Is there evidence that cleaning up your diet will reduce your chances of cancer? Or conversely, is bad food linked to cancer?
Dr. Christy Kesslering: I will say that when we look at the individual foods, that’s where we get into trouble with all of those observational studies, but there certainly is data on metabolism. It’s still observational, but it’s much stronger when we’re looking at insulin and glucose levels. So, yes, we know diabetics will have higher rates of cancer, we know that.
When we actually dig into that science and look at fasting glucose levels, there’s a little bit of a stronger signal in sugar-sweetened beverages and other things. Blood glucose goes up a little later; insulin starts going up first because more and more insulin is released to keep sugars low. I wish that all of our primary care physicians and pediatricians would be drawing insulin, and we would be basing our recommendations on insulin levels.
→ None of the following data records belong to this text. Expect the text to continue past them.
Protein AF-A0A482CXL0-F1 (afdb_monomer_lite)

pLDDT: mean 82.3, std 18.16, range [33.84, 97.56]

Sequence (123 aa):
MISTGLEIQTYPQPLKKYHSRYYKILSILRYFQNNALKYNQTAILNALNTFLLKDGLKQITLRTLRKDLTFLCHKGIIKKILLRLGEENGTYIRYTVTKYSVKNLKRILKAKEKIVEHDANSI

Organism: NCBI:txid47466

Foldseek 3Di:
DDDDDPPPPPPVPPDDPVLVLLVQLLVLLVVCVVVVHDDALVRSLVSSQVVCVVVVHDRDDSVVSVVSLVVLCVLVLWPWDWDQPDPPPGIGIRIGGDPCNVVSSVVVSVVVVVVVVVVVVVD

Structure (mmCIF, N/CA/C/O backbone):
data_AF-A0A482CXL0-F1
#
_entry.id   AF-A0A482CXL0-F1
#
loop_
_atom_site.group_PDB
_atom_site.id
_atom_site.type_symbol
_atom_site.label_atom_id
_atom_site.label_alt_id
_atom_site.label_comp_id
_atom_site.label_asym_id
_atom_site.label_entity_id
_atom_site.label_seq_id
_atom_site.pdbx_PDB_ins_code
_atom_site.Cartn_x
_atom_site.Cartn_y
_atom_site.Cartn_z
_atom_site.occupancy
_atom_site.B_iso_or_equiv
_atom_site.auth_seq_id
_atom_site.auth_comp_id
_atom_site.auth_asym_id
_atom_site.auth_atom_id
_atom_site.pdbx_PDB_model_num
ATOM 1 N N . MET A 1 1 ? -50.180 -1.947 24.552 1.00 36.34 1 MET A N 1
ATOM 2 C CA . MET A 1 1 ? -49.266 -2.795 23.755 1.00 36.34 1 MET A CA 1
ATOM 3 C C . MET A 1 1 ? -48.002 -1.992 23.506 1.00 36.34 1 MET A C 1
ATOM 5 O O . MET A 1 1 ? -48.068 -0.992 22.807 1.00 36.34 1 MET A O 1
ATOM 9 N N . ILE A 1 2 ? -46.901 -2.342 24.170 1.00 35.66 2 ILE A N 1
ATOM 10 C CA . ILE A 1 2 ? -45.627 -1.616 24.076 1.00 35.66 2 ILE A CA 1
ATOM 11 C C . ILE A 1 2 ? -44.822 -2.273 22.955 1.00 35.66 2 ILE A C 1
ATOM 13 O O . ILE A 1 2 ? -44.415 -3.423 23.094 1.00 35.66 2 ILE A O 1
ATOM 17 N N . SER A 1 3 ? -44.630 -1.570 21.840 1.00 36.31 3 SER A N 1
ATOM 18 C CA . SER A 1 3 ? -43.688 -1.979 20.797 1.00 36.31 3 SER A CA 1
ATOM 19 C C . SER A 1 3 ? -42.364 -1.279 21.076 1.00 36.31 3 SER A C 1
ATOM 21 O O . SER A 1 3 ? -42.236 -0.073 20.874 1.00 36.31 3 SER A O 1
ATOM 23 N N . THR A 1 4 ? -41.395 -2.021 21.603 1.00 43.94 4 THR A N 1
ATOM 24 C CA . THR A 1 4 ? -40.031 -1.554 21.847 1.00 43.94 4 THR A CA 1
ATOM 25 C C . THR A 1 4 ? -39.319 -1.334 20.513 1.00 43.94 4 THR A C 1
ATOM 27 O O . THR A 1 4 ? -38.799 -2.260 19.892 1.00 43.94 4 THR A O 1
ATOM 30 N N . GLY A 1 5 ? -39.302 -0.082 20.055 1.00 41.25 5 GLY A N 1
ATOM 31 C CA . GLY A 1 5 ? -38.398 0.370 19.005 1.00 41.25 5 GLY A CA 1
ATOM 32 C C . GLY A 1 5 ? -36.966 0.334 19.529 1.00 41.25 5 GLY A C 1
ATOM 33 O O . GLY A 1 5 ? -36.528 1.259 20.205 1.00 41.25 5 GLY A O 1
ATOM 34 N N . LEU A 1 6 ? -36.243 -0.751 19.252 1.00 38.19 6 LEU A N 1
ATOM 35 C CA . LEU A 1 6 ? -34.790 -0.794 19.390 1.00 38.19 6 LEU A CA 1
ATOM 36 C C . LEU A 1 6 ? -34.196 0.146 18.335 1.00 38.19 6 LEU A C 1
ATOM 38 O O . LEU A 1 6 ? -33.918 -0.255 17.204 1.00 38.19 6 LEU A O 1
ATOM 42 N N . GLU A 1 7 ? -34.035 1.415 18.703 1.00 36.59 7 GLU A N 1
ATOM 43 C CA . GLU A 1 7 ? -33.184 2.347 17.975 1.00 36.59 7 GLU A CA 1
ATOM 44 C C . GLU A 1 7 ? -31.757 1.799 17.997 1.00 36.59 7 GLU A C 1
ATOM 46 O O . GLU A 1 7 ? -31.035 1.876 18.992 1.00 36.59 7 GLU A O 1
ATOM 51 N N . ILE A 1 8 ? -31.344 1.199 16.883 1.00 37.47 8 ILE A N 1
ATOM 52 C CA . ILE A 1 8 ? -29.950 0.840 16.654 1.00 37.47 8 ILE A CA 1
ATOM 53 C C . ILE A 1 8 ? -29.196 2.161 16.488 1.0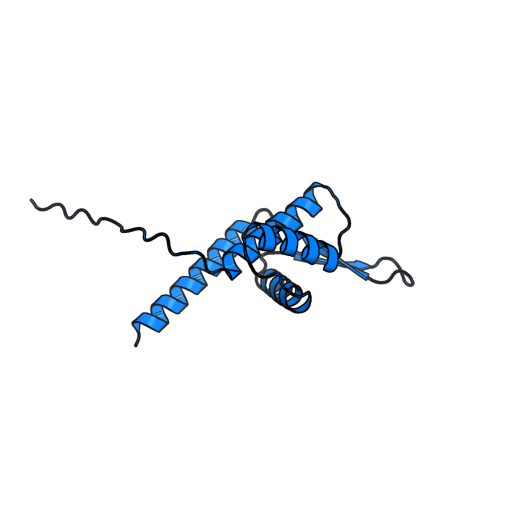0 37.47 8 ILE A C 1
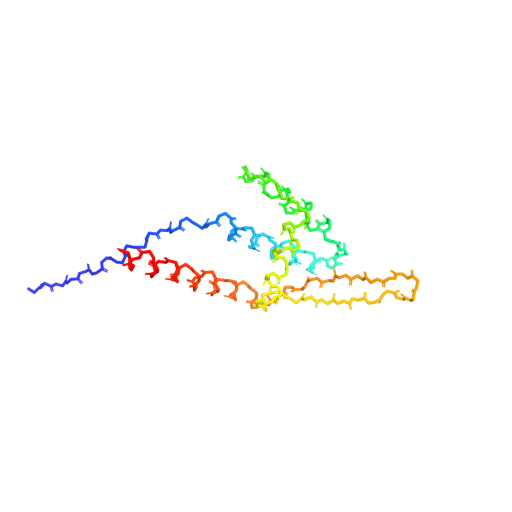ATOM 55 O O . ILE A 1 8 ? -29.107 2.705 15.387 1.00 37.47 8 ILE A O 1
ATOM 59 N N . GLN A 1 9 ? -28.662 2.692 17.588 1.00 34.62 9 GLN A N 1
ATOM 60 C CA . GLN A 1 9 ? -27.711 3.798 17.562 1.00 34.62 9 GLN A CA 1
ATOM 61 C C . GLN A 1 9 ? -26.448 3.340 16.826 1.00 34.62 9 GLN A C 1
ATOM 63 O O . GLN A 1 9 ? -25.523 2.759 17.393 1.00 34.62 9 GLN A O 1
ATOM 68 N N . THR A 1 10 ? -26.397 3.588 15.521 1.00 33.84 10 THR A N 1
ATOM 69 C CA . THR A 1 10 ? -25.153 3.498 14.763 1.00 33.84 10 THR A CA 1
ATOM 70 C C . THR A 1 10 ? -24.308 4.717 15.092 1.00 33.84 10 THR A C 1
ATOM 72 O O . THR A 1 10 ? -24.401 5.736 14.414 1.00 33.84 10 THR A O 1
ATOM 75 N N . TYR A 1 11 ? -23.470 4.618 16.120 1.00 40.88 11 TYR A N 1
ATOM 76 C CA . TYR A 1 11 ? -22.367 5.555 16.305 1.00 40.88 11 TYR A CA 1
ATOM 77 C C . TYR A 1 11 ? -21.386 5.359 15.138 1.00 40.88 11 TYR A C 1
ATOM 79 O O . TYR A 1 11 ? -20.805 4.273 15.021 1.00 40.88 11 TYR A O 1
ATOM 87 N N . PRO A 1 12 ? -21.190 6.339 14.232 1.00 43.94 12 PRO A N 1
ATOM 88 C CA . PRO A 1 12 ? -20.173 6.230 13.197 1.00 43.94 12 PRO A CA 1
ATOM 89 C C . PRO A 1 12 ? -18.811 6.314 13.885 1.00 43.94 12 PRO A C 1
ATOM 91 O O . PRO A 1 12 ? -18.270 7.392 14.120 1.00 43.94 12 PRO A O 1
ATOM 94 N N . GLN A 1 13 ? -18.278 5.158 14.274 1.00 54.84 13 GLN A N 1
ATOM 95 C CA . GLN A 1 13 ? -16.999 5.062 14.955 1.00 54.84 13 GLN A CA 1
ATOM 96 C C . GLN A 1 13 ? -15.930 5.703 14.054 1.00 54.84 13 GLN A C 1
ATOM 98 O O . GLN A 1 13 ? -15.812 5.324 12.879 1.00 54.84 13 GLN A O 1
ATOM 103 N N . PRO A 1 14 ? -15.165 6.695 14.543 1.00 56.34 14 PRO A N 1
ATOM 104 C CA . PRO A 1 14 ? -14.160 7.349 13.726 1.00 56.34 14 PRO A CA 1
ATOM 105 C C . PRO A 1 14 ? -13.111 6.310 13.326 1.00 56.34 14 PRO A C 1
ATOM 107 O O . PRO A 1 14 ? -12.398 5.759 14.167 1.00 56.34 14 PRO A O 1
ATOM 110 N N . LEU A 1 15 ? -13.026 6.017 12.025 1.00 60.56 15 LEU A N 1
ATOM 111 C CA . LEU A 1 15 ? -12.026 5.106 11.473 1.00 60.56 15 LEU A CA 1
ATOM 112 C C . LEU A 1 15 ? -10.641 5.533 11.966 1.00 60.56 15 LEU A C 1
ATOM 114 O O . LEU A 1 15 ? -10.174 6.636 11.668 1.00 60.56 15 LEU A O 1
ATOM 118 N N . LYS A 1 16 ? -9.959 4.645 12.699 1.00 69.62 16 LYS A N 1
ATOM 119 C CA . LYS A 1 16 ? -8.598 4.907 13.183 1.00 69.62 16 LYS A CA 1
ATOM 120 C C . LYS A 1 16 ? -7.717 5.332 12.002 1.00 69.62 16 LYS A C 1
ATOM 122 O O . LYS A 1 16 ? -7.810 4.758 10.917 1.00 69.62 16 LYS A O 1
ATOM 127 N N . LYS A 1 17 ? -6.817 6.306 12.200 1.00 69.62 17 LYS A N 1
ATOM 128 C CA . LYS A 1 17 ? -5.991 6.908 11.123 1.00 69.62 17 LYS A CA 1
ATOM 129 C C . LYS A 1 17 ? -5.300 5.868 10.220 1.00 69.62 17 LYS A C 1
ATOM 131 O O . LYS A 1 17 ? -5.169 6.069 9.015 1.00 69.62 17 LYS A O 1
ATOM 136 N N . TYR A 1 18 ? -4.898 4.724 10.778 1.00 66.19 18 TYR A N 1
ATOM 137 C CA . TYR A 1 18 ? -4.274 3.638 10.018 1.00 66.19 18 TYR A CA 1
ATOM 138 C C . TYR A 1 18 ? -5.257 2.843 9.129 1.00 66.19 18 TYR A C 1
ATOM 140 O O . TYR A 1 18 ? -4.842 2.347 8.085 1.00 66.19 18 TYR A O 1
ATOM 148 N N . HIS A 1 19 ? -6.552 2.769 9.471 1.00 79.00 19 HIS A N 1
ATOM 149 C CA . HIS A 1 19 ? -7.590 2.187 8.607 1.00 79.00 19 HIS A CA 1
ATOM 150 C C . HIS A 1 19 ? -7.714 2.985 7.305 1.00 79.00 19 HIS A C 1
ATOM 152 O O . HIS A 1 19 ? -7.647 2.403 6.222 1.00 79.00 19 HIS A O 1
ATOM 158 N N . SER A 1 20 ? -7.798 4.317 7.406 1.00 81.06 20 SER A N 1
ATOM 159 C CA . SER A 1 20 ? -7.825 5.217 6.242 1.00 81.06 20 SER A CA 1
ATOM 160 C C . SER A 1 20 ? -6.595 5.018 5.346 1.00 81.06 20 SER A C 1
ATOM 162 O O . SER A 1 20 ? -6.705 4.896 4.122 1.00 81.06 20 SER A O 1
ATOM 164 N N . ARG A 1 21 ? -5.414 4.859 5.957 1.00 90.06 21 ARG A N 1
ATOM 165 C CA . ARG A 1 21 ? -4.160 4.629 5.231 1.00 90.06 21 ARG A CA 1
ATOM 166 C C . ARG A 1 21 ? -4.167 3.345 4.396 1.00 90.06 21 ARG A C 1
ATOM 168 O O . ARG A 1 21 ? -3.721 3.377 3.251 1.00 90.06 21 ARG A O 1
ATOM 175 N N . TYR A 1 22 ? -4.703 2.237 4.912 1.00 94.25 22 TYR A N 1
ATOM 176 C CA . TYR A 1 22 ? -4.798 0.990 4.142 1.00 94.25 22 TYR A CA 1
ATOM 177 C C . TYR A 1 22 ? -5.693 1.125 2.910 1.00 94.25 22 TYR A C 1
ATOM 179 O O . TYR A 1 22 ? -5.315 0.661 1.834 1.00 94.25 22 TYR A O 1
ATOM 187 N N . TYR A 1 23 ? -6.838 1.801 3.029 1.00 93.50 23 TYR A N 1
ATOM 188 C CA . TYR A 1 23 ? -7.703 2.056 1.874 1.00 93.50 23 TYR A CA 1
ATOM 189 C C . TYR A 1 23 ? -7.008 2.921 0.816 1.00 93.50 23 TYR A C 1
ATOM 191 O O . TYR A 1 23 ? -7.109 2.622 -0.375 1.00 93.50 23 TYR A O 1
ATOM 199 N N . LYS A 1 24 ? -6.230 3.929 1.230 1.00 94.38 24 LYS A N 1
ATOM 200 C CA . LYS A 1 24 ? -5.432 4.749 0.303 1.00 94.38 24 LYS A CA 1
ATOM 201 C C . LYS A 1 24 ? -4.354 3.935 -0.411 1.00 94.38 24 LYS A C 1
ATOM 203 O O . LYS A 1 24 ? -4.228 4.057 -1.626 1.00 94.38 24 LYS A O 1
ATOM 208 N N . ILE A 1 25 ? -3.643 3.050 0.297 1.00 96.44 25 ILE A N 1
ATOM 209 C CA . ILE A 1 25 ? -2.681 2.123 -0.326 1.00 96.44 25 ILE A CA 1
ATOM 210 C C . ILE A 1 25 ? -3.375 1.264 -1.393 1.00 96.44 25 ILE A C 1
ATOM 212 O O . ILE A 1 25 ? -2.862 1.149 -2.505 1.00 96.44 25 ILE A O 1
ATOM 216 N N . LEU A 1 26 ? -4.552 0.699 -1.099 1.00 96.38 26 LEU A N 1
ATOM 217 C CA . LEU A 1 26 ? -5.303 -0.085 -2.087 1.00 96.38 26 LEU A CA 1
ATOM 218 C C . LEU A 1 26 ? -5.707 0.745 -3.309 1.00 96.38 26 LEU A C 1
ATOM 220 O O . LEU A 1 26 ? -5.604 0.248 -4.429 1.00 96.38 26 LEU A O 1
ATOM 224 N N . SER A 1 27 ? -6.142 1.989 -3.103 1.00 94.50 27 SER A N 1
ATOM 225 C CA . SER A 1 27 ? -6.508 2.898 -4.192 1.00 94.50 27 SER A CA 1
ATOM 226 C C . SER A 1 27 ? -5.313 3.199 -5.105 1.00 94.50 27 SER A C 1
ATOM 228 O O . SER A 1 27 ? -5.412 3.033 -6.318 1.00 94.50 27 SER A O 1
ATOM 230 N N . ILE A 1 28 ? -4.152 3.523 -4.523 1.00 96.06 28 ILE A N 1
ATOM 231 C CA . ILE A 1 28 ? -2.903 3.785 -5.260 1.00 96.06 28 ILE A CA 1
ATOM 232 C C . ILE A 1 28 ? -2.482 2.562 -6.079 1.00 96.06 28 ILE A C 1
ATOM 234 O O . ILE A 1 28 ? -2.208 2.670 -7.273 1.00 96.06 28 ILE A O 1
ATOM 238 N N . LEU A 1 29 ? -2.462 1.379 -5.458 1.00 96.12 29 LEU A N 1
ATOM 239 C CA . LEU A 1 29 ? -2.078 0.149 -6.152 1.00 96.12 29 LEU A CA 1
ATOM 240 C C . LEU A 1 29 ? -3.053 -0.195 -7.285 1.00 96.12 29 LEU A C 1
ATOM 242 O O . LEU A 1 29 ? -2.621 -0.623 -8.353 1.00 96.12 29 LEU A O 1
ATOM 246 N N . ARG A 1 30 ? -4.358 0.019 -7.076 1.00 95.62 30 ARG A N 1
ATOM 247 C CA . ARG A 1 30 ? -5.375 -0.178 -8.114 1.00 95.62 30 ARG A CA 1
ATOM 248 C C . ARG A 1 30 ? -5.203 0.811 -9.264 1.00 95.62 30 ARG A C 1
ATOM 250 O O . ARG A 1 30 ? -5.300 0.397 -10.412 1.00 95.62 30 ARG A O 1
ATOM 257 N N . TYR A 1 31 ? -4.905 2.075 -8.971 1.00 95.19 31 TYR A N 1
ATOM 258 C CA . TYR A 1 31 ? -4.608 3.076 -9.993 1.00 95.19 31 TYR A CA 1
ATOM 259 C C . TYR A 1 31 ? -3.407 2.658 -10.847 1.00 95.19 31 TYR A C 1
ATOM 261 O O . TYR A 1 31 ? -3.514 2.619 -12.071 1.00 95.19 31 TYR A O 1
ATOM 269 N N . PHE A 1 32 ? -2.292 2.267 -10.225 1.00 94.06 32 PHE A N 1
ATOM 270 C CA . PHE A 1 32 ? -1.127 1.804 -10.978 1.00 94.06 32 PHE A CA 1
ATOM 271 C C . PHE A 1 32 ? -1.420 0.552 -11.808 1.00 94.06 32 PHE A C 1
ATOM 273 O O . PHE A 1 32 ? -0.973 0.452 -12.947 1.00 94.06 32 PHE A O 1
ATOM 280 N N . GLN A 1 33 ? -2.189 -0.390 -11.259 1.00 92.50 33 GLN A N 1
ATOM 281 C CA . GLN A 1 33 ? -2.586 -1.605 -11.963 1.00 92.50 33 GLN A CA 1
ATOM 282 C C . GLN A 1 33 ? -3.467 -1.307 -13.183 1.00 92.50 33 GLN A C 1
ATOM 284 O O . GLN A 1 33 ? -3.187 -1.837 -14.254 1.00 92.50 33 GLN A O 1
ATOM 289 N N . ASN A 1 34 ? -4.491 -0.462 -13.031 1.00 93.62 34 ASN A N 1
ATOM 290 C CA . ASN A 1 34 ? -5.431 -0.122 -14.104 1.00 93.62 34 ASN A CA 1
ATOM 291 C C . ASN A 1 34 ? -4.758 0.643 -15.249 1.00 93.62 34 ASN A C 1
ATOM 293 O O . ASN A 1 34 ? -5.127 0.458 -16.400 1.00 93.62 34 ASN A O 1
ATOM 297 N N . ASN A 1 35 ? -3.757 1.465 -14.931 1.00 93.06 35 ASN A N 1
ATOM 298 C CA . ASN A 1 35 ? -3.001 2.238 -15.917 1.00 93.06 35 ASN A CA 1
ATOM 299 C C . ASN A 1 35 ? -1.717 1.524 -16.385 1.00 93.06 35 ASN A C 1
ATOM 301 O O . ASN A 1 35 ? -0.881 2.141 -17.035 1.00 93.06 35 ASN A O 1
ATOM 305 N N . ALA A 1 36 ? -1.521 0.251 -16.009 1.00 88.81 36 ALA A N 1
ATOM 306 C CA . ALA A 1 36 ? -0.331 -0.548 -16.322 1.00 88.81 36 ALA A CA 1
ATOM 307 C C . ALA A 1 36 ? 1.015 0.151 -16.012 1.00 88.81 36 ALA A C 1
ATOM 309 O O . ALA A 1 36 ? 2.037 -0.119 -16.646 1.00 88.81 36 ALA A O 1
ATOM 310 N N . LEU A 1 37 ? 1.032 1.032 -15.009 1.00 88.12 37 LEU A N 1
ATOM 311 C CA . LEU A 1 37 ? 2.205 1.828 -14.666 1.00 88.12 37 LEU A CA 1
ATOM 312 C C . LEU A 1 37 ? 3.259 0.950 -13.989 1.00 88.12 37 LEU A C 1
ATOM 314 O O . LEU A 1 37 ? 2.943 0.115 -13.138 1.00 88.12 37 LEU A O 1
ATOM 318 N N . LYS A 1 38 ? 4.532 1.168 -14.325 1.00 87.12 38 LYS A N 1
ATOM 319 C CA . LYS A 1 38 ? 5.658 0.630 -13.553 1.00 87.12 38 LYS A CA 1
ATOM 320 C C . LYS A 1 38 ? 5.848 1.500 -12.305 1.00 87.12 38 LYS A C 1
ATOM 322 O O . LYS A 1 38 ? 5.923 2.719 -12.406 1.00 87.12 38 LYS A O 1
ATOM 327 N N . TYR A 1 39 ? 5.930 0.888 -11.126 1.00 90.44 39 TYR A N 1
ATOM 328 C CA . TYR A 1 39 ? 6.097 1.601 -9.846 1.00 90.44 39 TYR A CA 1
ATOM 329 C C . TYR A 1 39 ? 6.956 0.811 -8.866 1.00 90.44 39 TYR A C 1
ATOM 331 O O . TYR A 1 39 ? 6.823 -0.399 -8.759 1.00 90.44 39 TYR A O 1
ATOM 339 N N . ASN A 1 40 ? 7.784 1.475 -8.072 1.00 90.38 40 ASN A N 1
ATOM 340 C CA . ASN A 1 40 ? 8.487 0.843 -6.953 1.00 90.38 40 ASN A CA 1
ATOM 341 C C . ASN A 1 40 ? 7.877 1.280 -5.607 1.00 90.38 40 ASN A C 1
ATOM 343 O O . ASN A 1 40 ? 6.904 2.036 -5.555 1.00 90.38 40 ASN A O 1
ATOM 347 N N . GLN A 1 41 ? 8.435 0.797 -4.492 1.00 92.69 41 GLN A N 1
ATOM 348 C CA . GLN A 1 41 ? 7.948 1.175 -3.159 1.00 92.69 41 GLN A CA 1
ATOM 349 C C . GLN A 1 41 ? 8.069 2.683 -2.888 1.00 92.69 41 GLN A C 1
ATOM 351 O O . GLN A 1 41 ? 7.229 3.228 -2.177 1.00 92.69 41 GLN A O 1
ATOM 356 N N . THR A 1 42 ? 9.057 3.365 -3.474 1.00 93.81 42 THR A N 1
ATOM 357 C CA . THR A 1 42 ? 9.217 4.823 -3.366 1.00 93.81 42 THR A CA 1
ATOM 358 C C . THR A 1 42 ? 8.098 5.562 -4.096 1.00 93.81 42 THR A C 1
ATOM 360 O O . THR A 1 42 ? 7.527 6.496 -3.546 1.00 93.81 42 THR A O 1
ATOM 363 N N . ALA A 1 43 ? 7.699 5.107 -5.286 1.00 94.94 43 ALA A N 1
ATOM 364 C CA . ALA A 1 43 ? 6.564 5.680 -6.010 1.00 94.94 43 ALA A CA 1
ATOM 365 C C . ALA A 1 43 ? 5.247 5.529 -5.226 1.00 94.94 43 ALA A C 1
ATOM 367 O O . ALA A 1 43 ? 4.472 6.480 -5.125 1.00 94.94 43 ALA A O 1
ATOM 368 N N . ILE A 1 44 ? 5.022 4.363 -4.603 1.00 96.44 44 ILE A N 1
ATOM 369 C CA . ILE A 1 44 ? 3.873 4.149 -3.706 1.00 96.44 44 ILE A CA 1
ATOM 370 C C . ILE A 1 44 ? 3.942 5.107 -2.508 1.00 96.44 44 ILE A C 1
ATOM 372 O O . ILE A 1 44 ? 2.930 5.706 -2.147 1.00 96.44 44 ILE A O 1
ATOM 376 N N . LEU A 1 45 ? 5.122 5.255 -1.896 1.00 97.56 45 LEU A N 1
ATOM 377 C CA . LEU A 1 45 ? 5.334 6.137 -0.749 1.00 97.56 45 LEU A CA 1
ATOM 378 C C . LEU A 1 45 ? 5.018 7.592 -1.083 1.00 97.56 45 LEU A C 1
ATOM 380 O O . LEU A 1 45 ? 4.293 8.236 -0.330 1.00 97.56 45 LEU A O 1
ATOM 384 N N . ASN A 1 46 ? 5.532 8.085 -2.207 1.00 97.38 46 ASN A N 1
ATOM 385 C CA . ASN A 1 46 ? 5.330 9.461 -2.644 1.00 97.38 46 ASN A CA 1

3. Starting low-carb too late
Dr. Christy Kesslering: I’m not going to tell someone, “When you’re 40 and you start to put on your belly fat, that’s when you should go low carb.” No, we really should be starting it in childhood because we are seeing so many early cancers, it just gets younger and younger.
Dr. Eric Westman: That reminds me of the two other disease processes – pre-diabetes and diabetes take maybe even a decade to show themselves. With Alzheimer’s, once you have a symptom, that really means you’ve had something going on for 10-15 years. So, take action now.